An array of antibody types and subclasses is produced by a normal host humoral response to viral infection. IgM antibody is produced early in the immune response (16). The MAC-ELISA specifically detects IgM, allowing for timely diagnosis of disease. The capture format of the MAC-ELISA eliminates potential background caused by extraneous antibody, resulting in less-frequent nonspecific reactions and removing false-positive reactions caused by rheumatoid factor (12). Competition between IgM and IgG for antigen binding is minimized, reducing the occurrence of false-negative results. Ensuring exact incubation times, especially in the critical substrate step, yields results that can be compared between tests. The use of broadly group-reactive MAb conjugates in combination with virus-specific antigens creates a system in which antibody to many arboviruses within a genus can be screened for concurrently by using a single virus-adaptable procedure.
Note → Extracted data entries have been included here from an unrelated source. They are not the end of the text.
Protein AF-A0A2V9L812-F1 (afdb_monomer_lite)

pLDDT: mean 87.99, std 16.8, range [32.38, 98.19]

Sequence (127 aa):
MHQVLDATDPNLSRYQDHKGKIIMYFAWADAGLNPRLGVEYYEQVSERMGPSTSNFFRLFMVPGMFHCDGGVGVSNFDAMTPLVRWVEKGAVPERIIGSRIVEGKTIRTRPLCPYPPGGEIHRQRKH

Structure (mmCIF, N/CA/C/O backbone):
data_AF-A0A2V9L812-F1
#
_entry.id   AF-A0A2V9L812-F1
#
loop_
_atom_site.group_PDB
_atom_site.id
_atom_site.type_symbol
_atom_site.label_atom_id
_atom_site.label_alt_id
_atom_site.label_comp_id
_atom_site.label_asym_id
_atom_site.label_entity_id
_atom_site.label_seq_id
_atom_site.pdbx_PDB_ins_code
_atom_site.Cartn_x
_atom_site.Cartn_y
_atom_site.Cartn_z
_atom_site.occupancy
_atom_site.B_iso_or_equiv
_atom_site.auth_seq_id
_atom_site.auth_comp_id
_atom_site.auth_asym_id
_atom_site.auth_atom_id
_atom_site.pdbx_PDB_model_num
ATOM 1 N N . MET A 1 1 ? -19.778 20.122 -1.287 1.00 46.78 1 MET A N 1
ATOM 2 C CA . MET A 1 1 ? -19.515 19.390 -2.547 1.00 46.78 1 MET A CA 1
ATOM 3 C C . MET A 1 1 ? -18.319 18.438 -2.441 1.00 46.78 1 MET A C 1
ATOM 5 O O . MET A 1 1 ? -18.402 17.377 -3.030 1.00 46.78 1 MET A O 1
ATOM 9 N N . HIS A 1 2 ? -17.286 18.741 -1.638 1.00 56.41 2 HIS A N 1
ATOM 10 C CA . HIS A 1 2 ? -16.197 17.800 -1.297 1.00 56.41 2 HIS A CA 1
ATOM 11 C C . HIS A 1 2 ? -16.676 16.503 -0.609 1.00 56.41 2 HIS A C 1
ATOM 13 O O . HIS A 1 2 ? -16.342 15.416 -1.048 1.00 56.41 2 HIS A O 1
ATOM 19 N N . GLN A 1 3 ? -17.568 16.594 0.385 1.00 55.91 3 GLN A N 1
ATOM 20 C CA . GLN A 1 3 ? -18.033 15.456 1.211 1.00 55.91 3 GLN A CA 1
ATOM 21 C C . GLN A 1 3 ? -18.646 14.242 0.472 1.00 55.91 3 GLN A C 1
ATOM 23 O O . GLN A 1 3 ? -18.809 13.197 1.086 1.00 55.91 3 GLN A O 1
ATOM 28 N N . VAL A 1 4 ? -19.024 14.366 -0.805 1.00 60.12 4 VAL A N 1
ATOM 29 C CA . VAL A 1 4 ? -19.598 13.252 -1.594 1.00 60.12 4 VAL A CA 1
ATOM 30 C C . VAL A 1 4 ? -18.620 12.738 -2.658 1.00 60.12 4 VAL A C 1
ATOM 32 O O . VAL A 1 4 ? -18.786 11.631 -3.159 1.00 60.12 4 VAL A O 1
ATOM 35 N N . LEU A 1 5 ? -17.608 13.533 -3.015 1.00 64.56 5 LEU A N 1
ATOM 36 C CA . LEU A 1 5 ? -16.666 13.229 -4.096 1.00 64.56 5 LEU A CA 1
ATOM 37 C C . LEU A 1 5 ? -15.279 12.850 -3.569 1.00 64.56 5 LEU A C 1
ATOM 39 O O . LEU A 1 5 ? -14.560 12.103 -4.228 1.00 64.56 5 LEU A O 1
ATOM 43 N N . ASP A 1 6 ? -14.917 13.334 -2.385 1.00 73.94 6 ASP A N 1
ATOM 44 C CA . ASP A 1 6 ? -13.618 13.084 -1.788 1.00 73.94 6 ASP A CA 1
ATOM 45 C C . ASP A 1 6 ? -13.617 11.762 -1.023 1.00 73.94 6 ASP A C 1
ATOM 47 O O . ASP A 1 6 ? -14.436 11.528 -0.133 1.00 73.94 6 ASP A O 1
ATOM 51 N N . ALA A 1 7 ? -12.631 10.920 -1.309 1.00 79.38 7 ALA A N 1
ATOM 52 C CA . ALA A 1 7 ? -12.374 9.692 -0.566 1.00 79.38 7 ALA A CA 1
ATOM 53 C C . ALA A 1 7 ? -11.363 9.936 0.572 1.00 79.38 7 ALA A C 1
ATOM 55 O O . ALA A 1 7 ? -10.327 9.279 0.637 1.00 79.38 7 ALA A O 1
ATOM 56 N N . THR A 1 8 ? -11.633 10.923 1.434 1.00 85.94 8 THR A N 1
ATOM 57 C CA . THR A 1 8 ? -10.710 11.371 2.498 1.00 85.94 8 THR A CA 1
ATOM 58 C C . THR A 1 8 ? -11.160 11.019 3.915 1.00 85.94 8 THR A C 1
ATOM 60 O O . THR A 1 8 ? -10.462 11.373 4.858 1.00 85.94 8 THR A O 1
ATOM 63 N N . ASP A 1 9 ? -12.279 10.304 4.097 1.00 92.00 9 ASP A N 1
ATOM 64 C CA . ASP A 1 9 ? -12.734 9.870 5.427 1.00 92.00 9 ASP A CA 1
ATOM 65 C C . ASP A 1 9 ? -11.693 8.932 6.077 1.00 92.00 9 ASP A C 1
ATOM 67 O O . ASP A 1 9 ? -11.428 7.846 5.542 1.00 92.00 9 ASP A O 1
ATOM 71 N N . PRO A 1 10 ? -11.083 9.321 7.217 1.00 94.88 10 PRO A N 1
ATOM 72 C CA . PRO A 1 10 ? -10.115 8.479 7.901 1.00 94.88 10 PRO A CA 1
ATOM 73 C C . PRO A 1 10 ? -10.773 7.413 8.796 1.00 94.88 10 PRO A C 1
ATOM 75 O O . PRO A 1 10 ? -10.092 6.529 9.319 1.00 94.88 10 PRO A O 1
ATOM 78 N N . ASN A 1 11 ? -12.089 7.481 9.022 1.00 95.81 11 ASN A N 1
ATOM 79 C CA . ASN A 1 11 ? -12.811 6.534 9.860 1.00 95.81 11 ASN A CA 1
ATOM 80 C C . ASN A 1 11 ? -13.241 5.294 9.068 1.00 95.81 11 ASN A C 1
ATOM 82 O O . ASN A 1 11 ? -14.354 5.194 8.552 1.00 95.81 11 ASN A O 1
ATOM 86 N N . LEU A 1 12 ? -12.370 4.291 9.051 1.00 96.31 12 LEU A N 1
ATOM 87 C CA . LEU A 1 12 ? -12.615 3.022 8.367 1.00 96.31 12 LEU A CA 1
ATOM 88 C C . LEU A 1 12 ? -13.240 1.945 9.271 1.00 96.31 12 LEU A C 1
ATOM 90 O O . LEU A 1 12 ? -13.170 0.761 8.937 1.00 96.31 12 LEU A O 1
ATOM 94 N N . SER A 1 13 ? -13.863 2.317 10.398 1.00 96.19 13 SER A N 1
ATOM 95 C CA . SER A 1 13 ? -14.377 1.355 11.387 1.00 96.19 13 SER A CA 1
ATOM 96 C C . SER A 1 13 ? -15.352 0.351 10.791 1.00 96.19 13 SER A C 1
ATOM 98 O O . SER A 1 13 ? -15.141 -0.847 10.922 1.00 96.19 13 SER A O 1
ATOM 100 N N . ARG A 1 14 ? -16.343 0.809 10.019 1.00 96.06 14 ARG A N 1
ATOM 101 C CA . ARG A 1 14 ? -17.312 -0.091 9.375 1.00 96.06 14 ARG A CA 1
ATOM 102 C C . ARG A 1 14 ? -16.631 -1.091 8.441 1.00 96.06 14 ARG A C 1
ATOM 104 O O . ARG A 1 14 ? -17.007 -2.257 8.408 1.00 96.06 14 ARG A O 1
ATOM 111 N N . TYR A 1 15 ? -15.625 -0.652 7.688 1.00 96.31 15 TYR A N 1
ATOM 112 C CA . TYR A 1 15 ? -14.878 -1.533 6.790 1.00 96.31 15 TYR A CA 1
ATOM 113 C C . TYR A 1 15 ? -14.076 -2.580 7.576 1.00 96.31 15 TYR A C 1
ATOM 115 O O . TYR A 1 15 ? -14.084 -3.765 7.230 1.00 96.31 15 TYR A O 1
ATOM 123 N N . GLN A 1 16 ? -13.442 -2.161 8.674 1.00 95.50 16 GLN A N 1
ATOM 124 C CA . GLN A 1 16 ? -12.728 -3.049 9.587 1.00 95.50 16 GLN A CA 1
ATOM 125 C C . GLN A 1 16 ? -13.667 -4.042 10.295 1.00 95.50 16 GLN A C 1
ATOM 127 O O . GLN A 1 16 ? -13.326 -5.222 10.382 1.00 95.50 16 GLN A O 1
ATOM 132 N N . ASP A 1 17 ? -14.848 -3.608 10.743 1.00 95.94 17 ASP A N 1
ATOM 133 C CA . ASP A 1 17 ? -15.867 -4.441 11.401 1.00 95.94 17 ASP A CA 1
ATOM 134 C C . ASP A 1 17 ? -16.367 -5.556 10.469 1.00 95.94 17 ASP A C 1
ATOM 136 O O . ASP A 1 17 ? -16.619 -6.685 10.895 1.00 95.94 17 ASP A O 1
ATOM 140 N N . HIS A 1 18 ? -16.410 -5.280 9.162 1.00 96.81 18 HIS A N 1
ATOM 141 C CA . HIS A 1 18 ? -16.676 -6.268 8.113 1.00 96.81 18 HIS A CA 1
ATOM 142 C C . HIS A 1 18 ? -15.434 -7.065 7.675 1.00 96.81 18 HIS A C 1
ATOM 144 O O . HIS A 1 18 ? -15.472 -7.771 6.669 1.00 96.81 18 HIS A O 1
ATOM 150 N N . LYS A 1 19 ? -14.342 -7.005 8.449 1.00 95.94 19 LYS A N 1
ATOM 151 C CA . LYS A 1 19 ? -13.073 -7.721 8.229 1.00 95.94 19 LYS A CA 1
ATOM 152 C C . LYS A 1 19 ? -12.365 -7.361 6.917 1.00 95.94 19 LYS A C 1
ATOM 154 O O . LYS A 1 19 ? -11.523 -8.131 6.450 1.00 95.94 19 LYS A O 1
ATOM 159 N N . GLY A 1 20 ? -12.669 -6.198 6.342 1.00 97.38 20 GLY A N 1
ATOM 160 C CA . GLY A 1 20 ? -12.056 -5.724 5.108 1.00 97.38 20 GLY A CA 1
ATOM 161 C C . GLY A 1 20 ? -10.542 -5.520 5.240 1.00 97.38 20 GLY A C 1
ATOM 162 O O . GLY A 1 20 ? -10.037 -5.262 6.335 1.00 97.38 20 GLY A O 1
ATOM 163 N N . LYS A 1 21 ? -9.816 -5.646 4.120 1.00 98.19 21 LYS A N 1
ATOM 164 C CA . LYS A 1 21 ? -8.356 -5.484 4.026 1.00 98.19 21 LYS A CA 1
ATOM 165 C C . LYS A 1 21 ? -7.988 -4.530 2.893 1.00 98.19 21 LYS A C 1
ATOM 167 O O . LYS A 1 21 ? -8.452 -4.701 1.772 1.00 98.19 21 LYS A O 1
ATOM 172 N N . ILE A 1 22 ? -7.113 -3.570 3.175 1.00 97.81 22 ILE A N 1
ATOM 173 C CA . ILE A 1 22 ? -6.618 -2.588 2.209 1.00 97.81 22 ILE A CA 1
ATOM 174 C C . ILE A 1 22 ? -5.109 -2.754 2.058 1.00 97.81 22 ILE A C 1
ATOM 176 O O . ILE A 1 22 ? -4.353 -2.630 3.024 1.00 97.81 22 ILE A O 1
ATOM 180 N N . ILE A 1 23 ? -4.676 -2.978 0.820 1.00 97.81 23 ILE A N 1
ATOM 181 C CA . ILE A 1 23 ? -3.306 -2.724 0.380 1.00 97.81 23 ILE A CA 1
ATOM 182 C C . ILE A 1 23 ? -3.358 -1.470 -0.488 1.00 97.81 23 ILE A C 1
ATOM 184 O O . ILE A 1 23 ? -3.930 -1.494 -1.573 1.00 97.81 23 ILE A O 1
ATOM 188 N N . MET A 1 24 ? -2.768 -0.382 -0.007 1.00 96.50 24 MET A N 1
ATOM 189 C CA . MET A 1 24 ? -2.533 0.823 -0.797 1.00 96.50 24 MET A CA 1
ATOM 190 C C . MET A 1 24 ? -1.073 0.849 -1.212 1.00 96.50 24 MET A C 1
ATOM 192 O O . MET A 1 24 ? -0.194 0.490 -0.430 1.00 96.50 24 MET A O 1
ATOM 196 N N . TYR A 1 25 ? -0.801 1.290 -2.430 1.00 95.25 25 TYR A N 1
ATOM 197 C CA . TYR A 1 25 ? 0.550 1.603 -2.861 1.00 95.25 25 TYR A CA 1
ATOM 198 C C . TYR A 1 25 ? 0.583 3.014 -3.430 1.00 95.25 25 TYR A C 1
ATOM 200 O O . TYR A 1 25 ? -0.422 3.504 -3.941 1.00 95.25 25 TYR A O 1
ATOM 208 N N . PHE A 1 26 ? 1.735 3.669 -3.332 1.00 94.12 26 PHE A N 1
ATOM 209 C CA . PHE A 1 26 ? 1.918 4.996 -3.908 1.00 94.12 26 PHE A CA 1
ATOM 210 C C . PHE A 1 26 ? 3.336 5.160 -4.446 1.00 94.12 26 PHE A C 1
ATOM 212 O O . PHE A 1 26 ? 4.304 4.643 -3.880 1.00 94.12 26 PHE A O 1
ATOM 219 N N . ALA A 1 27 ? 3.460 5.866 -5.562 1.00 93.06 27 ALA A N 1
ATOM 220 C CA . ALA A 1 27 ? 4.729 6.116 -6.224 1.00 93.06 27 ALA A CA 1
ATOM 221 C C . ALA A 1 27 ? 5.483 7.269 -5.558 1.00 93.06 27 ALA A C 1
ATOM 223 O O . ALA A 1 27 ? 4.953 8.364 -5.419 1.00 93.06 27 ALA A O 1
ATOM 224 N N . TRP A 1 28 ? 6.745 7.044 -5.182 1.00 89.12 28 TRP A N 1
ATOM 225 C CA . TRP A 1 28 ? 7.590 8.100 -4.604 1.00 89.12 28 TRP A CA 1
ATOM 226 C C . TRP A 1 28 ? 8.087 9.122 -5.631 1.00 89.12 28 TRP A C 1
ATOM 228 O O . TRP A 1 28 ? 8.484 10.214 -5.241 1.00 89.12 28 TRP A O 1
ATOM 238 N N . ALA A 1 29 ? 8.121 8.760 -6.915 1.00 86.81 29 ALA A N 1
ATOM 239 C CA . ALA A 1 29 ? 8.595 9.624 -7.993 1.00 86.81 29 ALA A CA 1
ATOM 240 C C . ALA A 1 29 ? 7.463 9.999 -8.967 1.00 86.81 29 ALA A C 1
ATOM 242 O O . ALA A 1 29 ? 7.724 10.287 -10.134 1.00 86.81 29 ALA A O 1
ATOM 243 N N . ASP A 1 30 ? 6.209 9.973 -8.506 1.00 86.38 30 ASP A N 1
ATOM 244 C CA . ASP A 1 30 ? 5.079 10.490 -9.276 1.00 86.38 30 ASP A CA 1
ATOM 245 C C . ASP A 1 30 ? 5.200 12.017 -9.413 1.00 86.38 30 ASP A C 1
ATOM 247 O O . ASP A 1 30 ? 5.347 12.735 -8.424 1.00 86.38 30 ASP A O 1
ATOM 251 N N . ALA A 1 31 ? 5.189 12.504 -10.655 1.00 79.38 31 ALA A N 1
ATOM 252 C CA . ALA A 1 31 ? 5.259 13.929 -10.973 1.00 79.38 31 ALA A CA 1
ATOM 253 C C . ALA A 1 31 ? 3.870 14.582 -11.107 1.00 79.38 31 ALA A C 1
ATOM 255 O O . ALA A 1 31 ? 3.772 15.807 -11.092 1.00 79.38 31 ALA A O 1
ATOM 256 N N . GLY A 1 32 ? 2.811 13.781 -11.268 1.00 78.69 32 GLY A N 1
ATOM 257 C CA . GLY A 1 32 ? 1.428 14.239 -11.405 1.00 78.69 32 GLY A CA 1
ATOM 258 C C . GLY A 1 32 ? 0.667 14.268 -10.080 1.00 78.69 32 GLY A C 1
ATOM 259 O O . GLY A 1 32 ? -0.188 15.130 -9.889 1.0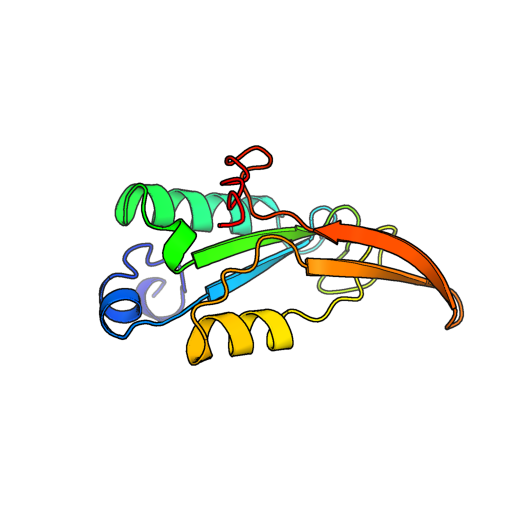0 78.69 32 GLY A O 1
ATOM 260 N N . LEU A 1 33 ? 0.992 13.369 -9.148 1.00 80.44 33 LEU A N 1
ATOM 261 C CA . LEU A 1 33 ? 0.409 13.327 -7.806 1.00 80.44 33 LEU A CA 1
ATOM 262 C C . LEU A 1 33 ? 1.492 13.471 -6.743 1.00 80.44 33 LEU A C 1
ATOM 264 O O . LEU A 1 33 ? 2.492 12.765 -6.779 1.00 80.44 33 LEU A O 1
ATOM 268 N N . ASN A 1 34 ? 1.264 14.341 -5.755 1.00 86.81 34 ASN A N 1
ATOM 269 C CA . ASN A 1 34 ? 2.182 14.472 -4.628 1.00 86.81 34 ASN A CA 1
ATOM 270 C C . ASN A 1 34 ? 2.232 13.139 -3.846 1.00 86.81 34 ASN A C 1
ATOM 272 O O . ASN A 1 34 ? 1.218 12.755 -3.257 1.00 86.81 34 ASN A O 1
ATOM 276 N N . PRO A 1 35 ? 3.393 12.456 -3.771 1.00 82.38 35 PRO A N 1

Correlation of the MAC-ELISA results with the PRNT was good. The occasional disparity that was noted between results of the two tests is probably explained by the fact that the antibody types detected can be different. IgM produced early in infection does not always possess neutralizing activity (7). When the worldwide antibody panels based on the various exploitable cross-reactions were used (1, 7, 17, 19), a single MAC-ELISA format incorporating various antigens gave a rapid and precise picture of the IgM antibody status of a given serum. Newly emerging arboviruses and those in other virus families can be added to any battery as soon as the proper viral antigens have been developed and positive controls are obtained. Using the MAC-ELISA in tandem with an IgG ELISA (14a) yields antibody profiles capable of identifying recent infections by separate measurement of IgM and IgG.

Interpretation of MAC-ELISA results is based primarily on the timing of the sample and confirmation of those results in another test. A potentially IgM-positive acute-phase serum sample is defined for purposes of this test as serum taken at least 8 days and up to 45 days after onset of symptoms (unpublished data). A positive result by MAC-ELISA in a single acute-phase specimen is presumptive evidence of a recent infection with that arbovirus (9), exploiting the early rising and rapidly declining nature of IgM antibody. The detection of IgM antibody to a particular arbovirus in a cerebrospinal fluid (CSF) specimen is evidence of infection with that virus (2, 9). However, a negative MAC-ELISA result for a very acute-phase specimen (day 0 to 7) may reflect an insufficient antibody response very early in infection rather than no infection. Moreover, MAC-ELISA results in an acute specimen that remain unconfirmed by PRNT may reflect the lack of neutralizing ability of IgM produced early in infection and should not be confused with a false-positive result (7). Routinely requesting a convalescent-phase specimen in this situation alleviates this dilemma. In the absence of a convalescent-phase specimen, PCR can be used for confirmation.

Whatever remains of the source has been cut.